Análises independentes sobre política
O pensamento de Nicolau Maquiavel, exposto em sua obra "O Príncipe", oferece uma lente fundamental para compreender a ciência política, especialmente no que tange à conquista e manutenção do poder pelos governantes. Maquiavel destaca a astúcia, a capacidade de adaptação e o pragmatismo como elementos essenciais para navegar as complexas disputas políticas. Aplicando essa visão ao Brasil pós-redemocratização, observa-se um cenário repleto de crises políticas, investigações judiciais e impeachments que resultaram na deposição ou desgaste de presidentes eleitos. Neste contexto, a presidência de Fernando Henrique Cardoso (FHC) entre 1995 e 2002 se destaca como uma exceção, pois ele conseguiu completar dois mandatos sem enfrentar impeachment ou uma crise política grave. Tal fato desperta a reflexão sobre os fatores que sustentaram essa estabilidade em meio à volatilidade que marcou os governos seguintes.

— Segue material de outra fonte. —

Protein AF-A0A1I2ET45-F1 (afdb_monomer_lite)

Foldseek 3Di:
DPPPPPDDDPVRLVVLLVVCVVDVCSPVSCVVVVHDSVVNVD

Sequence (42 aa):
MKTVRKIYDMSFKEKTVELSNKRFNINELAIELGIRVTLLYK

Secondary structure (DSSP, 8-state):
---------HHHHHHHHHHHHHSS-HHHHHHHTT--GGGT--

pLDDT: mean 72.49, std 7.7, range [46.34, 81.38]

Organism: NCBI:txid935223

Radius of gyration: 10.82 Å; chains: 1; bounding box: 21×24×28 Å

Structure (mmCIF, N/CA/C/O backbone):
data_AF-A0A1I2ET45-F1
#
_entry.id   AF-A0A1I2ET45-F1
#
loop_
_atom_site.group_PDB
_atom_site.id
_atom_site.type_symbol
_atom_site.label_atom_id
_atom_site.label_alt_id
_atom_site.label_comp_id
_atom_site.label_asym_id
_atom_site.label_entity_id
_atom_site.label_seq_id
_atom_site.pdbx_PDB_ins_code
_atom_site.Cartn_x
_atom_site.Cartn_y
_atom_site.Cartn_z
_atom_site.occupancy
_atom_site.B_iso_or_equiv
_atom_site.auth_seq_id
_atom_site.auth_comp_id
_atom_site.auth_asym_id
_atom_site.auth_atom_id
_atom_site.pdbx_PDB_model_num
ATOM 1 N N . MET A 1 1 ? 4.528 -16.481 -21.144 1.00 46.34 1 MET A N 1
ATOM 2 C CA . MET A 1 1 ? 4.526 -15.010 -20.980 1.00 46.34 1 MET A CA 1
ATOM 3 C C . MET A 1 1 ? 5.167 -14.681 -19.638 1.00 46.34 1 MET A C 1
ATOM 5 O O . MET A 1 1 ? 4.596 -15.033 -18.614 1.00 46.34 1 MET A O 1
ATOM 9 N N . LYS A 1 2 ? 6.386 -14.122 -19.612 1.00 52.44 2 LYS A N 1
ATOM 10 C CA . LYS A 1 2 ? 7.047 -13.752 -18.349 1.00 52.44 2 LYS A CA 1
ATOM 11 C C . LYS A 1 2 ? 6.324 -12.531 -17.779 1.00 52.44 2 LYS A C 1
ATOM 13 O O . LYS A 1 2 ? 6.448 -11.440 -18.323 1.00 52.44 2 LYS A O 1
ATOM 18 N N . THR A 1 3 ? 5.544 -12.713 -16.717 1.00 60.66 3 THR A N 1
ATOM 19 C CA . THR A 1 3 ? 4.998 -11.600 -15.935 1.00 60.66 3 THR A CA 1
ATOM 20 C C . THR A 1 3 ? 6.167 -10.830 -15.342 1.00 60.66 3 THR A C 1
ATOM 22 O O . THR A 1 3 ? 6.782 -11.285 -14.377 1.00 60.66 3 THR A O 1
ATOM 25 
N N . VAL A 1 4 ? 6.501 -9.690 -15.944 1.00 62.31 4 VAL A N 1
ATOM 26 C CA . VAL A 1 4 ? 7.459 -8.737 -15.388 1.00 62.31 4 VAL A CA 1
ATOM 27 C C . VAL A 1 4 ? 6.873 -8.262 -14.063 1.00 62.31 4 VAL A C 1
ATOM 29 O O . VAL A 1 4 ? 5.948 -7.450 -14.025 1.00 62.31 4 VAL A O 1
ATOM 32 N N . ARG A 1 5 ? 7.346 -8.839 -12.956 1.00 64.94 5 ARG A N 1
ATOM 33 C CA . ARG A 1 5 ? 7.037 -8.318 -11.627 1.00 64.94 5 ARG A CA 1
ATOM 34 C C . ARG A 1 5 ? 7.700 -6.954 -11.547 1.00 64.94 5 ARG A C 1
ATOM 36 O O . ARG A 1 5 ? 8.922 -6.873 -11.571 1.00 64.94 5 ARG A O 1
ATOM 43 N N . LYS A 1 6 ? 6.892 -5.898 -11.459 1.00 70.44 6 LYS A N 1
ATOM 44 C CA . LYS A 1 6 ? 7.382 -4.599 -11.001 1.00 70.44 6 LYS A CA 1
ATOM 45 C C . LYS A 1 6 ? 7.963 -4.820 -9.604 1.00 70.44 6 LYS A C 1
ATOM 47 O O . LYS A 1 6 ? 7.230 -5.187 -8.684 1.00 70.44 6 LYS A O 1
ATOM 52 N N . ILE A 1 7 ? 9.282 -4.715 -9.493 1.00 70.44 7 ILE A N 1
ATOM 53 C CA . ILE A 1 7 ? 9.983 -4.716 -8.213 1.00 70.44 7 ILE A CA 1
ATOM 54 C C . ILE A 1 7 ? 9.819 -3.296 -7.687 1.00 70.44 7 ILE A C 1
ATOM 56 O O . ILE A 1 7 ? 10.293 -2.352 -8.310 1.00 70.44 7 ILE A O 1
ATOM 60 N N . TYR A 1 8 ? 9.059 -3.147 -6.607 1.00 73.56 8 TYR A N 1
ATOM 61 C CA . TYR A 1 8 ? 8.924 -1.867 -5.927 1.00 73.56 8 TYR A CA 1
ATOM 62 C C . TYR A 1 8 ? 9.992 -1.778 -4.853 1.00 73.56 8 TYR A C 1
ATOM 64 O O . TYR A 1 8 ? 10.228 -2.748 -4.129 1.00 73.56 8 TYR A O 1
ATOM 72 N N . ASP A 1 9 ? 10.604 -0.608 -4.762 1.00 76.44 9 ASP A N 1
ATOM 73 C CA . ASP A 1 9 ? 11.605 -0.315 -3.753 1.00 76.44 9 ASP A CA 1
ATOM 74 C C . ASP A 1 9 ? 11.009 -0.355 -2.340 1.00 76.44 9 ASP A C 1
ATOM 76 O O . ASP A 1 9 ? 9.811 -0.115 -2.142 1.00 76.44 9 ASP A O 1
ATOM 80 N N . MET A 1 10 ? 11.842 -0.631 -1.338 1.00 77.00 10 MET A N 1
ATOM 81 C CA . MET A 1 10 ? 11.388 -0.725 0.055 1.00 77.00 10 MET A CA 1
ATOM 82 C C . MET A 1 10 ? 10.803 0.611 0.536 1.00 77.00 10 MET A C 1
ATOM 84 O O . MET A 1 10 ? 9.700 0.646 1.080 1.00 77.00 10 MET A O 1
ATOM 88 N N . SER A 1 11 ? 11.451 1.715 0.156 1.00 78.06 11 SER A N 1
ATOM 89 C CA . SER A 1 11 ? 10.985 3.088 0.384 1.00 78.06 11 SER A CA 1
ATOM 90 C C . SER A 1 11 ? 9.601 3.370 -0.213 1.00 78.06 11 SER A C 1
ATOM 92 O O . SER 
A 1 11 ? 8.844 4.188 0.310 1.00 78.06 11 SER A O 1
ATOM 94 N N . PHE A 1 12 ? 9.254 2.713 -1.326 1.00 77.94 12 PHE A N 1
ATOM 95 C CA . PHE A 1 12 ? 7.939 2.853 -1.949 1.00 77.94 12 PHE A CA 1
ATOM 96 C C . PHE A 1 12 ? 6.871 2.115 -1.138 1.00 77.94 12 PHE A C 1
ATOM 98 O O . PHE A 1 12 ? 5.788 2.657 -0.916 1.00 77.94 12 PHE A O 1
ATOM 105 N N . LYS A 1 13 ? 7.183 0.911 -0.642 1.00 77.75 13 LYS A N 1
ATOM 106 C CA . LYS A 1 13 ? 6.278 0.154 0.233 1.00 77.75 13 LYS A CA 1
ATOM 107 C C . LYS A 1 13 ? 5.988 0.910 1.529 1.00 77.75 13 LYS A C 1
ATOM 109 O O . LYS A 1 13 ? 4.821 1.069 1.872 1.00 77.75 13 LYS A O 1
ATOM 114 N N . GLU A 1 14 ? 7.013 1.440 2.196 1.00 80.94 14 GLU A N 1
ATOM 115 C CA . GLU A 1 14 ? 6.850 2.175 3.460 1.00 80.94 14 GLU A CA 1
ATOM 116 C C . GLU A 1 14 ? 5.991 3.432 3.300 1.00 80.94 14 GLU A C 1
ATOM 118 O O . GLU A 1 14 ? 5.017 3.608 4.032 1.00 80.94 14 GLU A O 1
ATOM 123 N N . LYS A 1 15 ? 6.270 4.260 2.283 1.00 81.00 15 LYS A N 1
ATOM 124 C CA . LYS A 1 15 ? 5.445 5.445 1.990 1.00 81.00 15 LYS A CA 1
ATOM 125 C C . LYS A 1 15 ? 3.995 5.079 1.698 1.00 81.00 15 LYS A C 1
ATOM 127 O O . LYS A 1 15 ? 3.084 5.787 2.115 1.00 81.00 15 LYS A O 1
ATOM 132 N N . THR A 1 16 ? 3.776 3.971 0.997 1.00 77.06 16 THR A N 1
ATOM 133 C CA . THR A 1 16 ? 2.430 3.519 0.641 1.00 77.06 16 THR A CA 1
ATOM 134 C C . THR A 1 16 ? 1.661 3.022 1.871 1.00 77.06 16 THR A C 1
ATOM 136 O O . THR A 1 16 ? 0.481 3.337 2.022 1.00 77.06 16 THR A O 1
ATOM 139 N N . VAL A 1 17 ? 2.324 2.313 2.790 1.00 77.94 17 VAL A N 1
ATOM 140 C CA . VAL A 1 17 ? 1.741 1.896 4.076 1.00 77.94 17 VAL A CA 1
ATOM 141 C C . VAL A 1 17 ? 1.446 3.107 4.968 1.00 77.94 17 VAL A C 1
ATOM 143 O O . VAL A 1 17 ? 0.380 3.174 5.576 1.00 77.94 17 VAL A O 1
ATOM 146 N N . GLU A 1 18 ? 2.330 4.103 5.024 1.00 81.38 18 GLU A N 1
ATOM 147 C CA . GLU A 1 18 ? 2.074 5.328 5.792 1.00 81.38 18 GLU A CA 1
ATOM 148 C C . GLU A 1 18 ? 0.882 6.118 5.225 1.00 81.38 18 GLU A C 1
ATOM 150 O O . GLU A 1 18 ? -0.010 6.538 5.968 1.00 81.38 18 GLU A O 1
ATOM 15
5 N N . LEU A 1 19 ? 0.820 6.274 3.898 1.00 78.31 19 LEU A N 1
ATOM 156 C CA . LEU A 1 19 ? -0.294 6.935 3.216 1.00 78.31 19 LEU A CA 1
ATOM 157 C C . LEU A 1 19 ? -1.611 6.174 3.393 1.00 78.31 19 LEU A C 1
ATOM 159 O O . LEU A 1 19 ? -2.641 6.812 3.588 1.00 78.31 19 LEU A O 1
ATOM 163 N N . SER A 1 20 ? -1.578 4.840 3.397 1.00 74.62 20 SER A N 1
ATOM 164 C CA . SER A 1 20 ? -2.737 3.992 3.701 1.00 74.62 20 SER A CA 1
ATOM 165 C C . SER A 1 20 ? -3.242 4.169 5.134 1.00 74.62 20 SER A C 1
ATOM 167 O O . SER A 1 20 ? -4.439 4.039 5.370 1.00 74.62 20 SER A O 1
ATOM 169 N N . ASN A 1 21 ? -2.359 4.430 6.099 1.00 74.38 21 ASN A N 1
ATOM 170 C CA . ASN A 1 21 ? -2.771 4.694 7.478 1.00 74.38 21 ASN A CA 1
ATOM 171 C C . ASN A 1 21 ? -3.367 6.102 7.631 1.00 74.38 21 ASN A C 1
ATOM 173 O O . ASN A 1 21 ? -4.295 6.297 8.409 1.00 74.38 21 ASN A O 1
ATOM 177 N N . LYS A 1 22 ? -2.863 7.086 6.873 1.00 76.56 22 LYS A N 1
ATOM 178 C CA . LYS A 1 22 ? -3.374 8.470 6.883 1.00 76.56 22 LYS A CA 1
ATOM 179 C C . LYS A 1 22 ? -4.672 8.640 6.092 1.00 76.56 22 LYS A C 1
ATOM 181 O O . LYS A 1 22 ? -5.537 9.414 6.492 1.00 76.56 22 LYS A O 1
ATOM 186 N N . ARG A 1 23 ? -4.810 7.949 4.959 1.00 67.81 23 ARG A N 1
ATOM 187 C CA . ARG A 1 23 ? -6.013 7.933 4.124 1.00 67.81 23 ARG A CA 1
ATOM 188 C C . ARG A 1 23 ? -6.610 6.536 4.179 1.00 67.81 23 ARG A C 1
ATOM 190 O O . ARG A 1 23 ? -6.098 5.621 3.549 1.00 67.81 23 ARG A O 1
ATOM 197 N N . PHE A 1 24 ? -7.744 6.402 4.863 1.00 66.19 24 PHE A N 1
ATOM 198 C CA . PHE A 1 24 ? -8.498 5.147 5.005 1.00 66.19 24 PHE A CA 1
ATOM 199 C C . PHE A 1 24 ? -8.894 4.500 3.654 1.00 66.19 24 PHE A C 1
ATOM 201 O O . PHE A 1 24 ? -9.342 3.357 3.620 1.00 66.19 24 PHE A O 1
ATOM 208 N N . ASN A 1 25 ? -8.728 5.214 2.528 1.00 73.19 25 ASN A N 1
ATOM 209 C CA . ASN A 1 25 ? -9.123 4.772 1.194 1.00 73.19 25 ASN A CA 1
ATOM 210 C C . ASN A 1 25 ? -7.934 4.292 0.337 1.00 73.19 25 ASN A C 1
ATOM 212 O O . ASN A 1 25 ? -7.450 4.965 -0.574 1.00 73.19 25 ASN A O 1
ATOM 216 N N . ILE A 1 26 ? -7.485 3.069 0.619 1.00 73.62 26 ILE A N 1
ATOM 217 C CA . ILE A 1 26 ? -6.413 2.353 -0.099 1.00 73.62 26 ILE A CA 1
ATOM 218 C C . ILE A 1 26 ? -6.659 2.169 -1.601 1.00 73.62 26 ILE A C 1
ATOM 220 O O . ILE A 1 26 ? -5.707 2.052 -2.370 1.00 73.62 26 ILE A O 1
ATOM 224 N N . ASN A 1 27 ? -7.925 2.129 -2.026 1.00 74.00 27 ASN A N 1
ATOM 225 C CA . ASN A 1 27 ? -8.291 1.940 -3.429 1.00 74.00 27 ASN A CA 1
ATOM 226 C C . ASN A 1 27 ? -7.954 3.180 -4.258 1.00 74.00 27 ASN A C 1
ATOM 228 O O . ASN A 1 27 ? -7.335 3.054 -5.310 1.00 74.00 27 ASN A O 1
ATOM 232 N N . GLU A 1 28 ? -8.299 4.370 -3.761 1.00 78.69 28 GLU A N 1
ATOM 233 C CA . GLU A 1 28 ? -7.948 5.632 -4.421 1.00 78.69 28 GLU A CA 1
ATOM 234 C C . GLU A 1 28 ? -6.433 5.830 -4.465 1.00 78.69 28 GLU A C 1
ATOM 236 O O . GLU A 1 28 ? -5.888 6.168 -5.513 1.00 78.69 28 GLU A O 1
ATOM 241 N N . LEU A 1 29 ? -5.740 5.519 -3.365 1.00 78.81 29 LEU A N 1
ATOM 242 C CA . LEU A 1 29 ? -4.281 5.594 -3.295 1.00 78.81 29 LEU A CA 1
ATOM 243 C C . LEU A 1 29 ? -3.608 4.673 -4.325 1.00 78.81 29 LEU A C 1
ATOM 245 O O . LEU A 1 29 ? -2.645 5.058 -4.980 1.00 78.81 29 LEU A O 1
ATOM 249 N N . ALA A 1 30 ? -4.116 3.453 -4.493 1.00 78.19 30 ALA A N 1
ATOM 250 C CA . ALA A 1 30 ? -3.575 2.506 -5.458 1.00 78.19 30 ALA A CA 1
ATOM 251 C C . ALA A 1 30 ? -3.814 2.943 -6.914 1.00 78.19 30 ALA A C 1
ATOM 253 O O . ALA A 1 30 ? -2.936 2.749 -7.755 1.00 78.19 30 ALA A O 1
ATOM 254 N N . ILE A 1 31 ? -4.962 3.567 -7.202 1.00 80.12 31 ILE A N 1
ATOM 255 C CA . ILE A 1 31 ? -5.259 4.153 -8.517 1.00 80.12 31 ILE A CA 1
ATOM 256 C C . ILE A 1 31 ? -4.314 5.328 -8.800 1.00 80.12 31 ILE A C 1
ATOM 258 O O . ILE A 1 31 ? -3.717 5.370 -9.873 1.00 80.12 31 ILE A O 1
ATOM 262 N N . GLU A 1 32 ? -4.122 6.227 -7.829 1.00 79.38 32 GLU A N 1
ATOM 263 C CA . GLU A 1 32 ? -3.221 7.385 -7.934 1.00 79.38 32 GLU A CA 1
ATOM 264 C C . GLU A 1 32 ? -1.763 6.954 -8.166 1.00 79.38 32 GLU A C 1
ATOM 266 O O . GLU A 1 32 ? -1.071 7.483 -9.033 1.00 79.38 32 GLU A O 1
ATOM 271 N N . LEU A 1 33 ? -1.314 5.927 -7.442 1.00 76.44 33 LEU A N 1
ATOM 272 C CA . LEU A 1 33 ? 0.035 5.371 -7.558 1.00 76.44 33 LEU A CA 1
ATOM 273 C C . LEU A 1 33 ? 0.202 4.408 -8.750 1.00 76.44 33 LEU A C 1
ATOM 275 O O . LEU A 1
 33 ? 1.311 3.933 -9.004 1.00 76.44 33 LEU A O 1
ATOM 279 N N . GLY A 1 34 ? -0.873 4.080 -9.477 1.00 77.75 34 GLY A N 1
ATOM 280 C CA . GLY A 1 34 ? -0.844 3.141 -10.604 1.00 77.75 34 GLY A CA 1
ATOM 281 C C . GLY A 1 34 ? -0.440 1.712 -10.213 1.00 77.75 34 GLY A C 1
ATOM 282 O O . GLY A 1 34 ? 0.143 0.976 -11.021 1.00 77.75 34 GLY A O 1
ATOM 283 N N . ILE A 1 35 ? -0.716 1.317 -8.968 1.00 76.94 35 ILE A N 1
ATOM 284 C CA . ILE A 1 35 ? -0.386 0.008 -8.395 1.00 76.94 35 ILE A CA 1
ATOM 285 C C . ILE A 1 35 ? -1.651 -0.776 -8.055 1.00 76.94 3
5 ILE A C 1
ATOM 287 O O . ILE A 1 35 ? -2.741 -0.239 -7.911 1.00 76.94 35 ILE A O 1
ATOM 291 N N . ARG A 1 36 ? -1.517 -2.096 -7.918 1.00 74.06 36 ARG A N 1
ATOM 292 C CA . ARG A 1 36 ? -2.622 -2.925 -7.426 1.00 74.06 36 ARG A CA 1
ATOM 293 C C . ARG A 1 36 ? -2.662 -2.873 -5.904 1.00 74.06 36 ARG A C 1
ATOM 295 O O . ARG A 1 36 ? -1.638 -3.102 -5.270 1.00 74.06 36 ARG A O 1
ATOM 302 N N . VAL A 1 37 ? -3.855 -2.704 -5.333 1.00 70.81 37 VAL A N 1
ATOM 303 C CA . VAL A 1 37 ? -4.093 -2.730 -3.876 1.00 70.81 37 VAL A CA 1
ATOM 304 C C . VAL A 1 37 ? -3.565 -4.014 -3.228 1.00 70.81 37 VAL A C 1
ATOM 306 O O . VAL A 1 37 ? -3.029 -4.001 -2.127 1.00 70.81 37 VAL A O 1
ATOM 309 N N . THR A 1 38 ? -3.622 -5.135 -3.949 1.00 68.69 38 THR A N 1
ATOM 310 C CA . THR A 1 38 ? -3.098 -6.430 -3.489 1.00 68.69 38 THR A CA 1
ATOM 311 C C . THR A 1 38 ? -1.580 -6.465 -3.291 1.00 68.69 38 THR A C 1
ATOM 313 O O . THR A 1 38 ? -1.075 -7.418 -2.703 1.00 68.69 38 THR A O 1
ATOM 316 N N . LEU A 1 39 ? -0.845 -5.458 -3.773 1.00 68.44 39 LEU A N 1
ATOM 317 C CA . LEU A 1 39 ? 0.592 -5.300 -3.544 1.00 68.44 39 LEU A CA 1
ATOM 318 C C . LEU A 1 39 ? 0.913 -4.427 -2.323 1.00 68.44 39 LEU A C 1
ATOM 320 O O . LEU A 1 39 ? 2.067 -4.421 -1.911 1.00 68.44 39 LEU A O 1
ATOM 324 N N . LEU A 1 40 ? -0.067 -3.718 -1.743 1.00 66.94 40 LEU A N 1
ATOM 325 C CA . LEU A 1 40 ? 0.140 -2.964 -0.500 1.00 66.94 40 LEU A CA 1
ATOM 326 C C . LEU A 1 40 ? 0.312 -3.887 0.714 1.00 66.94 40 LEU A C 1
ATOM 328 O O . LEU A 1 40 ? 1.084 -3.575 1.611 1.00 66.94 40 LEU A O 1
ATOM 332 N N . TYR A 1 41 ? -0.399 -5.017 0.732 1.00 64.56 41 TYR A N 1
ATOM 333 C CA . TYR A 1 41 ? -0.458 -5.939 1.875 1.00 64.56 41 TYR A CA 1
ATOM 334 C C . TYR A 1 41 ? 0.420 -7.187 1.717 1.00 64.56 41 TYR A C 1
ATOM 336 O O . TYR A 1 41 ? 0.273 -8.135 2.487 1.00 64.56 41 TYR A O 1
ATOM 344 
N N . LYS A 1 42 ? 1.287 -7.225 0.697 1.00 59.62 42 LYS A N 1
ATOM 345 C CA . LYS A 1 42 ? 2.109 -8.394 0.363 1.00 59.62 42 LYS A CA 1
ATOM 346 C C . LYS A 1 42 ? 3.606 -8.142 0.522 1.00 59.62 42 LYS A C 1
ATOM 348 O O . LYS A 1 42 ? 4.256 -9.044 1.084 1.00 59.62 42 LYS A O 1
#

A estabilidade do governo de FHC repousou em um tripé estratégico. Primeiramente, o sucesso do Plano Real, do qual foi um fator crucial, estabilizou uma economia antes dominada pela hiperinflação, criando confiança e capital político considerável para seu governo. Em segundo lugar, sua habilidade no presidencialismo de coalizão foi muito importante. O sistema político brasileiro exige a construção de coalizões parlamentares devido à fragmentação partidária e à eleição majoritária do presidente em contraste com a proporcionalidade legislativa. FHC demonstrou grande habilidade política nesse sistema, formando uma base de apoio sólida com partidos como PFL, PMDB e PTB, que garantiu apoio legislativo forte, permitindo aprovações de reformas e neutralizando ameaças de impeachment. Por fim, o ambiente institucional durante sua gestão apresentava um Judiciário menos atuante, favorecendo a contenção das crises dentro do Legislativo e da imprensa, ao contrário do cenário posterior, em que a judicialização se tornou intensa e central.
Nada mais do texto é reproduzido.